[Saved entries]
◆ ◆ ◆ ◆ ◆ ◆ ◆
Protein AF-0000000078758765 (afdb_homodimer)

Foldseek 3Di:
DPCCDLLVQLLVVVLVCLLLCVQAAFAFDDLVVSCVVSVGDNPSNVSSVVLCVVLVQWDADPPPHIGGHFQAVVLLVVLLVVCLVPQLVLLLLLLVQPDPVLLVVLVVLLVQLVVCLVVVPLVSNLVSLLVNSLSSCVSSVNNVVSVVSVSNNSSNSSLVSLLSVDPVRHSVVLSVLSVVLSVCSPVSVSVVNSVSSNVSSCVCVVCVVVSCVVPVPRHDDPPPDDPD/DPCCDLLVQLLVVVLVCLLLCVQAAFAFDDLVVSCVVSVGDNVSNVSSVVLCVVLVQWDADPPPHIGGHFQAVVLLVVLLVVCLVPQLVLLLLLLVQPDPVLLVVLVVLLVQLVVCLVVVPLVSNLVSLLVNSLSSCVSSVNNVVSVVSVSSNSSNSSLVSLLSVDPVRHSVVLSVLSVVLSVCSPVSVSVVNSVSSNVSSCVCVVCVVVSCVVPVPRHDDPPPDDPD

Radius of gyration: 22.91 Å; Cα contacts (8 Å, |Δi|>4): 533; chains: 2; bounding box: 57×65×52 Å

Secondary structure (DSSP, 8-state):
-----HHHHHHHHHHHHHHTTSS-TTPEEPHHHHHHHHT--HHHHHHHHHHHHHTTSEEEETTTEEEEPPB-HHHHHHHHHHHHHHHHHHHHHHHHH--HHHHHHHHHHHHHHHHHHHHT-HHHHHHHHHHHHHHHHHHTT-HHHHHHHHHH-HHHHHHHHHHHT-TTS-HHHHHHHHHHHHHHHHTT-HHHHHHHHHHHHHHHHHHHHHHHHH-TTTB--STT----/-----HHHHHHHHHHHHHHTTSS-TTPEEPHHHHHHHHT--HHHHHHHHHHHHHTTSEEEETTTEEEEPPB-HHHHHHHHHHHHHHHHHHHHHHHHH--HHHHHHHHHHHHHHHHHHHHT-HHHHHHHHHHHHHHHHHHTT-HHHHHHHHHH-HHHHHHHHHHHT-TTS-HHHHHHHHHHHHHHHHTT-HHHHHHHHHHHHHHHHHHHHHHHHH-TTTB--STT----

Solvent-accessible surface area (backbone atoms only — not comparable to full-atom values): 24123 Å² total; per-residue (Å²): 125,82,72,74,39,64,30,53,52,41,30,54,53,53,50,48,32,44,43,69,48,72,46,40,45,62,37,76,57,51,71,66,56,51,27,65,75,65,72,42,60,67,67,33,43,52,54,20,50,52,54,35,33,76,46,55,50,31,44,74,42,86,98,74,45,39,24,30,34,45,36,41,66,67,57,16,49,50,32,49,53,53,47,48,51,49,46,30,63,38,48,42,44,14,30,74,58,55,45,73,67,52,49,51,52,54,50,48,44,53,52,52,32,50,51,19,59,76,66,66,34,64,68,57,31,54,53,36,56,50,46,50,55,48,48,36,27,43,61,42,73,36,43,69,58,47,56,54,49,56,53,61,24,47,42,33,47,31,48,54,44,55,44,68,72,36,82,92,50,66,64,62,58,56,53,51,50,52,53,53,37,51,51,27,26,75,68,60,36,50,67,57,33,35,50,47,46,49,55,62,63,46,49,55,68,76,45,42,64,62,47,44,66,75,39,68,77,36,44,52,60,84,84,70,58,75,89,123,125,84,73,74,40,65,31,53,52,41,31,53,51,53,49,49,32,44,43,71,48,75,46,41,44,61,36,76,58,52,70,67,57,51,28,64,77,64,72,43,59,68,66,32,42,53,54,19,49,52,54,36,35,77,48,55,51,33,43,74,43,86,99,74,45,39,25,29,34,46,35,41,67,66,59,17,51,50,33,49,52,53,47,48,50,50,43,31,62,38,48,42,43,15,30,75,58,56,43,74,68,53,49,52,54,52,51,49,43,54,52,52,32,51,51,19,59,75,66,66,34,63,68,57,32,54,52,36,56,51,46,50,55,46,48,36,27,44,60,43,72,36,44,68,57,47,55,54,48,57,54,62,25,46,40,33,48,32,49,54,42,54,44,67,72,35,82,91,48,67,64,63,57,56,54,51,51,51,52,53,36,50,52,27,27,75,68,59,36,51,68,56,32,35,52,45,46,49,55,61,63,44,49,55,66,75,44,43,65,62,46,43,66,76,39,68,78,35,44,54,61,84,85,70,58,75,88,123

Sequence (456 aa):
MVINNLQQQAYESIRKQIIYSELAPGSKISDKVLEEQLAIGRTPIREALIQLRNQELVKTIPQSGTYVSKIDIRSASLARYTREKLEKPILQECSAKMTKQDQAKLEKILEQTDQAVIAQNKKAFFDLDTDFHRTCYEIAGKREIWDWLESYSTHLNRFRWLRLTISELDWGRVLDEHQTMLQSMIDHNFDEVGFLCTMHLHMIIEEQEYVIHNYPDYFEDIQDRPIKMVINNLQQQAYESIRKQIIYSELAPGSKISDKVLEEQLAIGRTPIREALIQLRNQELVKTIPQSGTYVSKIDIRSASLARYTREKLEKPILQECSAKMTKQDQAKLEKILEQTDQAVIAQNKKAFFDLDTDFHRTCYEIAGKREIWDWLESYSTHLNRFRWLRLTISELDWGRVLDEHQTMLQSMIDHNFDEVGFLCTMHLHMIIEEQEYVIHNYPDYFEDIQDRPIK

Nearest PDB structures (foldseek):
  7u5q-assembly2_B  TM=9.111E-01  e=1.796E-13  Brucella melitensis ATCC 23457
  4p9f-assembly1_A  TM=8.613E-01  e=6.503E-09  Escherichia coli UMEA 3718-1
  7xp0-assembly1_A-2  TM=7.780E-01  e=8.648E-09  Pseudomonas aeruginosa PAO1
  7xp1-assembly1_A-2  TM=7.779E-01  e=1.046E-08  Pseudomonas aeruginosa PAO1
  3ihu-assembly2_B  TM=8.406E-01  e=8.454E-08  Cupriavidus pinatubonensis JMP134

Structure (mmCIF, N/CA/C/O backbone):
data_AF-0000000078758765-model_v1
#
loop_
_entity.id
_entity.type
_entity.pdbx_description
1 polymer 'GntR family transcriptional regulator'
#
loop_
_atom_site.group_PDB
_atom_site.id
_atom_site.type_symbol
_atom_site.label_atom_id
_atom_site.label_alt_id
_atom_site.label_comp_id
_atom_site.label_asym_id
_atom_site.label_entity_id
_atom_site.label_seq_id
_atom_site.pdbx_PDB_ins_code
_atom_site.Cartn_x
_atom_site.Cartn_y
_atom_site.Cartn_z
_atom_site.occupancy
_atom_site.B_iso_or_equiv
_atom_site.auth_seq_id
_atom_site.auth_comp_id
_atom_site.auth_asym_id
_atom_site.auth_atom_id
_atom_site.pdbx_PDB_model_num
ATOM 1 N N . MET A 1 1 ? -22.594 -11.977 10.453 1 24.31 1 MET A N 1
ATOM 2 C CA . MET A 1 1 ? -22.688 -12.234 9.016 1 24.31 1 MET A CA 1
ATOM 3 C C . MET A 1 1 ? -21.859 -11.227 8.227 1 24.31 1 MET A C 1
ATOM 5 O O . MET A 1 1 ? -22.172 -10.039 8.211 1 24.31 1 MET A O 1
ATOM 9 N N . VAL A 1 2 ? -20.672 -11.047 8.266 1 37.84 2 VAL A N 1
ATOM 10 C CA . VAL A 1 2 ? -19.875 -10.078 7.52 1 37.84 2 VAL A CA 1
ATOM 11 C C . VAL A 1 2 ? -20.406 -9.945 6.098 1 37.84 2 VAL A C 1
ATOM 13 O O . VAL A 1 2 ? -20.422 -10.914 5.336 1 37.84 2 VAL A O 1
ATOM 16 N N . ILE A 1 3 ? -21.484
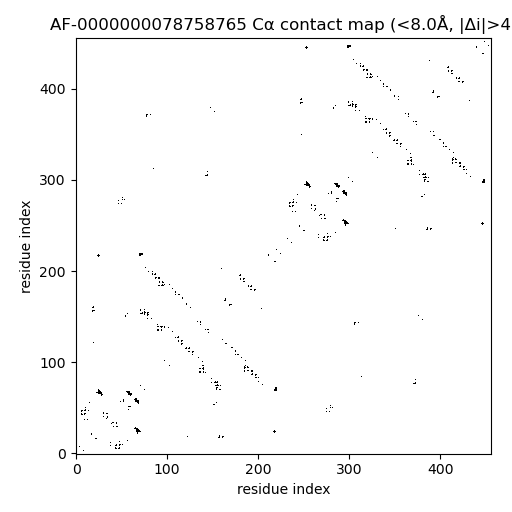 -9.445 5.789 1 42.12 3 ILE A N 1
ATOM 17 C CA . ILE A 1 3 ? -22.25 -9.359 4.555 1 42.12 3 ILE A CA 1
ATOM 18 C C . ILE A 1 3 ? -21.312 -9.172 3.369 1 42.12 3 ILE A C 1
ATOM 20 O O . ILE A 1 3 ? -20.688 -8.125 3.23 1 42.12 3 ILE A O 1
ATOM 24 N N . ASN A 1 4 ? -20.578 -10.227 3.115 1 55.69 4 ASN A N 1
ATOM 25 C CA . ASN A 1 4 ? -19.922 -10.344 1.815 1 55.69 4 ASN A CA 1
ATOM 26 C C . ASN A 1 4 ? -20.828 -9.859 0.688 1 55.69 4 ASN A C 1
ATOM 28 O O . ASN A 1 4 ? -21.719 -10.586 0.251 1 55.69 4 ASN A O 1
ATOM 32 N N . ASN A 1 5 ? -20.875 -8.508 0.675 1 81.56 5 ASN A N 1
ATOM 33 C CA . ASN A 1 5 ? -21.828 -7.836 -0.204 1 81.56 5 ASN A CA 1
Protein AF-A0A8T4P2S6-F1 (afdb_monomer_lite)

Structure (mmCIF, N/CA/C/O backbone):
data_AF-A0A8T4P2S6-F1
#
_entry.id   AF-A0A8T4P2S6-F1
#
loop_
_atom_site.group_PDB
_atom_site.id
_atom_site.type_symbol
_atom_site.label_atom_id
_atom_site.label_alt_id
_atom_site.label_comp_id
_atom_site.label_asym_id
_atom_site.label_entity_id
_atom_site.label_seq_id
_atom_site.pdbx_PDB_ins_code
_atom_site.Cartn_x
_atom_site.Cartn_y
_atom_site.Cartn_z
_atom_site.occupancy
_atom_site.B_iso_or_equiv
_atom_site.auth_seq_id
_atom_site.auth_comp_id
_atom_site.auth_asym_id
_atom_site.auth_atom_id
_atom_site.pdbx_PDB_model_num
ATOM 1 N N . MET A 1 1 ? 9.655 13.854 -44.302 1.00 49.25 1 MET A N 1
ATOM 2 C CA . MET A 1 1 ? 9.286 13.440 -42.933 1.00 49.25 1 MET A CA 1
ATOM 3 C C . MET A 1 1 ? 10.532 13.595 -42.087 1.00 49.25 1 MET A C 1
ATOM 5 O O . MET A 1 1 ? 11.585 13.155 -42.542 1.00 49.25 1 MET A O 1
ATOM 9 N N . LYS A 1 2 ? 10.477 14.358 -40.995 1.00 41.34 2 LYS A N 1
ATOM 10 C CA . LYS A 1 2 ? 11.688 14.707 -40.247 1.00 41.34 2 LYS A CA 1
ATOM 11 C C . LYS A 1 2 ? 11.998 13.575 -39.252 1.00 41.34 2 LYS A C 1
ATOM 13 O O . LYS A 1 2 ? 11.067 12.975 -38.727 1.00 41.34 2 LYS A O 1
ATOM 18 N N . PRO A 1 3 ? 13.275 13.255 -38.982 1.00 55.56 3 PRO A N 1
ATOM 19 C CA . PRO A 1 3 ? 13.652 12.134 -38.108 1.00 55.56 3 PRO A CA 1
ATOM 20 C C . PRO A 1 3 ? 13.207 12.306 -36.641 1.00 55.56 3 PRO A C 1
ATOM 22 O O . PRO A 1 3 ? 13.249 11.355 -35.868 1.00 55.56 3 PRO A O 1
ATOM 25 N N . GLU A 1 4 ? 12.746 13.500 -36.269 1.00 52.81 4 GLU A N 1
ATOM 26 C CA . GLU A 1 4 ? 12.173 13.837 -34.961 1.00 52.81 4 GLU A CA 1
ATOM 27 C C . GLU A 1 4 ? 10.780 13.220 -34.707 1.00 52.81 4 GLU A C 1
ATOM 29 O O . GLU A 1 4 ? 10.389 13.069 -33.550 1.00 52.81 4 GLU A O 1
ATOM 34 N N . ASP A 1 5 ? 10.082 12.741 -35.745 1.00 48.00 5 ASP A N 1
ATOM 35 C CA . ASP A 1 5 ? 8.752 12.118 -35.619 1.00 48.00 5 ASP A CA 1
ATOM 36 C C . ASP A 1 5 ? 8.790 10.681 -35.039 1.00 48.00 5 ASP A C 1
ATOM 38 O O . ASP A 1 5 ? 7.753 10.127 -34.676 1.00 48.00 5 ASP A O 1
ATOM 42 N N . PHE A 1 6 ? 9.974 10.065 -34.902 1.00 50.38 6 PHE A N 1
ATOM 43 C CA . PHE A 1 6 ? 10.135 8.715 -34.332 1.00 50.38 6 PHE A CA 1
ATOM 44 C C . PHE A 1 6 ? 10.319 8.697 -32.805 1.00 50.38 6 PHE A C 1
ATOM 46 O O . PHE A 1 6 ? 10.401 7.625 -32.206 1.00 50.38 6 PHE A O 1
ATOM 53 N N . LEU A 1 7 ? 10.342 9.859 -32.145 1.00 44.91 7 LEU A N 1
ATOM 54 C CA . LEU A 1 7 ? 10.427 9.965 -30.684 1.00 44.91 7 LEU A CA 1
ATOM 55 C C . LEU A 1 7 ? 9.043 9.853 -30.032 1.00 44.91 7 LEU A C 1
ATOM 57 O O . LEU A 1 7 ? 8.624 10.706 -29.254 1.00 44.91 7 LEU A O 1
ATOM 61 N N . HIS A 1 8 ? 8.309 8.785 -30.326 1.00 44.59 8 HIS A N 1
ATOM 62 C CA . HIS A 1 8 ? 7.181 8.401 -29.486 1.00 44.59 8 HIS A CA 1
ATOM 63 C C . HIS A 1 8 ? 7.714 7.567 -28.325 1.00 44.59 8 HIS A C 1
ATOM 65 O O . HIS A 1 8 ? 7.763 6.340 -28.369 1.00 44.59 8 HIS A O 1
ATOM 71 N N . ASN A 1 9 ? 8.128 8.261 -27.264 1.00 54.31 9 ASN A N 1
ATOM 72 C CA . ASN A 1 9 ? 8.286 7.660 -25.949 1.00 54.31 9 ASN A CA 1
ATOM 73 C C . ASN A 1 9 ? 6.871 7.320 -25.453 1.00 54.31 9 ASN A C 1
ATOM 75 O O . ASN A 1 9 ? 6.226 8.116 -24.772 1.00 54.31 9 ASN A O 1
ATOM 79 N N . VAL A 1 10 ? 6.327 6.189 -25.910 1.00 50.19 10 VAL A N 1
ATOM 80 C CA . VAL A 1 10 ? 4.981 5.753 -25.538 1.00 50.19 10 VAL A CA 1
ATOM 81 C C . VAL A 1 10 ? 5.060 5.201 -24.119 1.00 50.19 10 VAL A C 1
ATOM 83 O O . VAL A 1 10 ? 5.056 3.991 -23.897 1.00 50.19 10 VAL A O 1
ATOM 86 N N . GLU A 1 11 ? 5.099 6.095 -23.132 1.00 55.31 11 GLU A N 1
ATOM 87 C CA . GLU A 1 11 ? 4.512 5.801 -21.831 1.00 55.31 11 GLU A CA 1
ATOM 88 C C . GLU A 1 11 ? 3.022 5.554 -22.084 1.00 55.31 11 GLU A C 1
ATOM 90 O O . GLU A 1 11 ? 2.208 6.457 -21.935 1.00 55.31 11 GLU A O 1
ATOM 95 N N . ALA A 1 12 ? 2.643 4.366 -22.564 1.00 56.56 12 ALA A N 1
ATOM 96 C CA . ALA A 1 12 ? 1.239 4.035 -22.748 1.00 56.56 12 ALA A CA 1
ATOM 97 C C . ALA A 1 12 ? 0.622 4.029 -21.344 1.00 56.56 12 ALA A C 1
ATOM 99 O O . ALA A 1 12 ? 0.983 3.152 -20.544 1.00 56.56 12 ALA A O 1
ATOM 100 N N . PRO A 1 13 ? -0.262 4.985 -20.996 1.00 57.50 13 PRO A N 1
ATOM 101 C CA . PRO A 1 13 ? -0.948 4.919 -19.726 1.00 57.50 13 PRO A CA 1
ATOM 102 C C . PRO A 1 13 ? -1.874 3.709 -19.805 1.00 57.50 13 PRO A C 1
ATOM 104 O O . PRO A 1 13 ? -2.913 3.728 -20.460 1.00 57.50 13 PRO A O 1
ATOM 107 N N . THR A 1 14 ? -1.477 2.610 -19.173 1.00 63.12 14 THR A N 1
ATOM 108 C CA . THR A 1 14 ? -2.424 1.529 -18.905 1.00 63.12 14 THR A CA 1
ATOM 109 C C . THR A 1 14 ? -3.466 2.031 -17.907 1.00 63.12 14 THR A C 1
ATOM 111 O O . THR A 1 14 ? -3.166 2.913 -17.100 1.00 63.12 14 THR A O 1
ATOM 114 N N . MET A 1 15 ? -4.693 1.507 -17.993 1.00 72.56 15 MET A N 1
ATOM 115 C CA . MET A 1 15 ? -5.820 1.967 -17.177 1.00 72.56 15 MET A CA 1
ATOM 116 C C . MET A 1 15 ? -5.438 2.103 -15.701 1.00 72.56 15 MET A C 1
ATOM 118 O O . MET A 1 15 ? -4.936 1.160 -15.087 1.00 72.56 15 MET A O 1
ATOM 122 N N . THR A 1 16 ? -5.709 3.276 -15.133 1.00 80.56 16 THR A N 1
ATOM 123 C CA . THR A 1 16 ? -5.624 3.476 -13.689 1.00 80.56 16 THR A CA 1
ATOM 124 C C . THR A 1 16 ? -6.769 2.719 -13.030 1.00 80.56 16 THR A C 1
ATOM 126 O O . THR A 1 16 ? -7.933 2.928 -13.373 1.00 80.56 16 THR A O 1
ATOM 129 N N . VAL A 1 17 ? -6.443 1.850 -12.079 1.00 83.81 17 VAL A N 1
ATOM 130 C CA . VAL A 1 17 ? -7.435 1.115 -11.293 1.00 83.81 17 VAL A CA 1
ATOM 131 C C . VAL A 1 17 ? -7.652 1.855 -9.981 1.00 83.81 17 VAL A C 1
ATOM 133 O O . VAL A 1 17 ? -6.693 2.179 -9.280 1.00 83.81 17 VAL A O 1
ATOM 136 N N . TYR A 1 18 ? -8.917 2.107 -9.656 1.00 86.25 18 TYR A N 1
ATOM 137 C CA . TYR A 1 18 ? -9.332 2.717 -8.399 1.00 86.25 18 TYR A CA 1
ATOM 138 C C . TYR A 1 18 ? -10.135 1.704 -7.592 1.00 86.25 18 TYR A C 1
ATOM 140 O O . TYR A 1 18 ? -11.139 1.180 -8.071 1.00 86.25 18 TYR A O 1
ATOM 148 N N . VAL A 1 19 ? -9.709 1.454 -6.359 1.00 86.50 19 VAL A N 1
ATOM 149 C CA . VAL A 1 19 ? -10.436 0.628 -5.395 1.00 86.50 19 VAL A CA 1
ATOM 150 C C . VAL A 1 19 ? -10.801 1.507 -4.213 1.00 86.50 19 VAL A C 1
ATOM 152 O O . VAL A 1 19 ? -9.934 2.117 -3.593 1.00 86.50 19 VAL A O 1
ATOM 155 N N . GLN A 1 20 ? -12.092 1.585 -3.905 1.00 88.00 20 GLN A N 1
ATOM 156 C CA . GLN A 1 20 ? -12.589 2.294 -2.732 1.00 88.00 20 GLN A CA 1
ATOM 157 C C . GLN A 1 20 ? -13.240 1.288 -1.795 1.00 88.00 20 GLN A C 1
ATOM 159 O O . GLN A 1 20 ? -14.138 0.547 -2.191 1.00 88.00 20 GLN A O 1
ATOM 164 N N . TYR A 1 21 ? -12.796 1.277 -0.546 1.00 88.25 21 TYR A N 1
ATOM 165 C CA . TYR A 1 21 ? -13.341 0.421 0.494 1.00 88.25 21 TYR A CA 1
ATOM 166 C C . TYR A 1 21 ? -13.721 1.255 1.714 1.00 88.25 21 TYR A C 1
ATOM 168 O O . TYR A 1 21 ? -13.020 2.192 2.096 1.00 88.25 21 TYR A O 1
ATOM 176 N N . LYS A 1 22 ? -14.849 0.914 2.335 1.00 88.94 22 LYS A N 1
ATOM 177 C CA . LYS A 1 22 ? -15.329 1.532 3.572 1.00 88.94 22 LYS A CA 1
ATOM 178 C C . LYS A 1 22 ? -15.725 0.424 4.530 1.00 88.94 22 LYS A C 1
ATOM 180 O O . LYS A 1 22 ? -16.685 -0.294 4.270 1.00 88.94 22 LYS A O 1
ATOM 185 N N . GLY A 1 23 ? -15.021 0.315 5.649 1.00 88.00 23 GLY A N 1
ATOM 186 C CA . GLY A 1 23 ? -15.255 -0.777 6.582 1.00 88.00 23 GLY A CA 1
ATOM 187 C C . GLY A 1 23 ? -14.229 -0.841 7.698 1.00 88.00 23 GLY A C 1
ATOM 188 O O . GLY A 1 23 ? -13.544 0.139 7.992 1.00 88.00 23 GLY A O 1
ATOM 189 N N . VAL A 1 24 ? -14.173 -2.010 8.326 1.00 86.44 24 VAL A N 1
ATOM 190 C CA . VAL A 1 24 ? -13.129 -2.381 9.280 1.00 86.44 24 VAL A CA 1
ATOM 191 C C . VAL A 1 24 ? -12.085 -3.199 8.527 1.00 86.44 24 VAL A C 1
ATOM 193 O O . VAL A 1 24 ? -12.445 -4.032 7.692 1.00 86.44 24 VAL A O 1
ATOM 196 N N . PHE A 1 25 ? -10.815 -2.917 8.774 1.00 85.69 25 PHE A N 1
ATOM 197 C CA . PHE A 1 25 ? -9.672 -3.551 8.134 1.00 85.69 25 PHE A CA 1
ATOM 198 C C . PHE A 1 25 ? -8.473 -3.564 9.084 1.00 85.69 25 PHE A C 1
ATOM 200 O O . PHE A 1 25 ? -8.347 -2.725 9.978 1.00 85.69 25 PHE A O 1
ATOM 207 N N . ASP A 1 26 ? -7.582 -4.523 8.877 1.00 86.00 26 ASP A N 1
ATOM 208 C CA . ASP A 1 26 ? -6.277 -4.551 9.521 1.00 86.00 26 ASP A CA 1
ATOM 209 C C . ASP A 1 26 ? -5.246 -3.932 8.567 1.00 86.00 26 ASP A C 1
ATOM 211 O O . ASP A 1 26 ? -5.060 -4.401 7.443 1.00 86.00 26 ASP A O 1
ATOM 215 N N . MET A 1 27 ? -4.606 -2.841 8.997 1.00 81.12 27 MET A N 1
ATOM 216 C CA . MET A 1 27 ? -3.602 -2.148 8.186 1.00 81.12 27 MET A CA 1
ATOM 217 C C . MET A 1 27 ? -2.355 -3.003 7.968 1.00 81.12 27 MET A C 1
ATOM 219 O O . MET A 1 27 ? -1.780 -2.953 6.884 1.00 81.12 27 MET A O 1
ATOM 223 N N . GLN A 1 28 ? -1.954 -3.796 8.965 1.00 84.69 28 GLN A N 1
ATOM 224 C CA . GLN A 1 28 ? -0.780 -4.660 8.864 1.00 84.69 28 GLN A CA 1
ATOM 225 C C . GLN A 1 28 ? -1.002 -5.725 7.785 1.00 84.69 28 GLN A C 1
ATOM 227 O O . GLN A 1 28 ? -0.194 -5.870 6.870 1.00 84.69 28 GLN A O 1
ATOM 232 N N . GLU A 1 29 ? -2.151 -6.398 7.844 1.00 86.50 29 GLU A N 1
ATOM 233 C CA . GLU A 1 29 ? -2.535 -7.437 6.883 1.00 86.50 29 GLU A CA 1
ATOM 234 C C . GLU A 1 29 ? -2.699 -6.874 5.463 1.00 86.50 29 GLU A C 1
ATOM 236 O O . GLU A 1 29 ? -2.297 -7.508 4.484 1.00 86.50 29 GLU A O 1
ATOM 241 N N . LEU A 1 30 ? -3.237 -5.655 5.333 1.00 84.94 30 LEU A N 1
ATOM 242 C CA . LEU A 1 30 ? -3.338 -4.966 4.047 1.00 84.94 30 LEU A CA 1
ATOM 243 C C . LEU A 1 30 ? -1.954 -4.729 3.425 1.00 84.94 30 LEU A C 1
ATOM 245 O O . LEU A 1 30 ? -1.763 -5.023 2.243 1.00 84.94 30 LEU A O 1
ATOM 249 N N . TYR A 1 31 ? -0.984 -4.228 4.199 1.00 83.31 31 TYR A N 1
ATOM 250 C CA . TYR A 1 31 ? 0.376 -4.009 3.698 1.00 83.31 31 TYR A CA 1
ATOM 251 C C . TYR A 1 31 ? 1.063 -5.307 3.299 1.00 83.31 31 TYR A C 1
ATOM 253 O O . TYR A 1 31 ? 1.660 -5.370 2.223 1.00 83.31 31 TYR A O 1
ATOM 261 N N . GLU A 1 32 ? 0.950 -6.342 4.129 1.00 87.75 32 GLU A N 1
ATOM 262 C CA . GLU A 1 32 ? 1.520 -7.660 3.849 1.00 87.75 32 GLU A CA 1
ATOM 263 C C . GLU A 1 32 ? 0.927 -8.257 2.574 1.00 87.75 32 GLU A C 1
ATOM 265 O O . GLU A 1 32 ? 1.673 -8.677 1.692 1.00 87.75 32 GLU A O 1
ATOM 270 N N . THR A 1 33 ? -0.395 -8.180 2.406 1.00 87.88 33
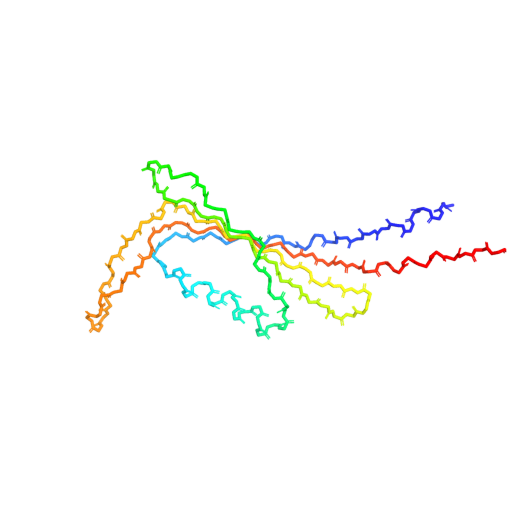 THR A N 1
ATOM 271 C CA . THR A 1 33 ? -1.085 -8.678 1.207 1.00 87.88 33 THR A CA 1
ATOM 272 C C . THR A 1 33 ? -0.603 -7.970 -0.061 1.00 87.88 33 THR A C 1
ATOM 274 O O . THR A 1 33 ? -0.366 -8.611 -1.087 1.00 87.88 33 THR A O 1
ATOM 277 N N . ILE A 1 34 ? -0.423 -6.646 -0.009 1.00 84.88 34 ILE A N 1
ATOM 278 C CA . ILE A 1 34 ? 0.060 -5.859 -1.153 1.00 84.88 34 ILE A CA 1
ATOM 279 C C . ILE A 1 34 ? 1.524 -6.195 -1.458 1.00 84.88 34 ILE A C 1
ATOM 281 O O . ILE A 1 34 ? 1.877 -6.437 -2.616 1.00 84.88 34 ILE A O 1
ATOM 285 N N . ALA A 1 35 ? 2.375 -6.249 -0.433 1.00 83.81 35 ALA A N 1
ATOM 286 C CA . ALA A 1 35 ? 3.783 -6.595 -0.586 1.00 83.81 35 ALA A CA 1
◆ ◆ ◆ ◆ ◆ ◆ ◆
## PROBLEM TO SOLVE
Word for word, restate the lines above from the line containing "ATOM 177 C CA" through the line containing "ATOM 191 C C", with both included and nothing else.

## EXERCISE SOLUTION
ATOM 177 C CA . LYS A 1 22 ? -15.329 1.532 3.572 1.00 88.94 22 LYS A CA 1
ATOM 178 C C . LYS A 1 22 ? -15.725 0.424 4.530 1.00 88.94 22 LYS A C 1
ATOM 180 O O . LYS A 1 22 ? -16.685 -0.294 4.270 1.00 88.94 22 LYS A O 1
ATOM 185 N N . GLY A 1 23 ? -15.021 0.315 5.649 1.00 88.00 23 GLY A N 1
ATOM 186 C CA . GLY A 1 23 ? -15.255 -0.777 6.582 1.00 88.00 23 GLY A CA 1
ATOM 187 C C . GLY A 1 23 ? -14.229 -0.841 7.698 1.00 88.00 23 GLY A C 1
ATOM 188 O O . GLY A 1 23 ? -13.544 0.139 7.992 1.00 88.00 23 GLY A O 1
ATOM 189 N N . VAL A 1 24 ? -14.173 -2.010 8.326 1.00 86.44 24 VAL A N 1
ATOM 190 C CA . VAL A 1 24 ? -13.129 -2.381 9.280 1.00 86.44 24 VAL A CA 1
ATOM 191 C C . VAL A 1 24 ? -12.085 -3.199 8.527 1.00 86.44 24 VAL A C 1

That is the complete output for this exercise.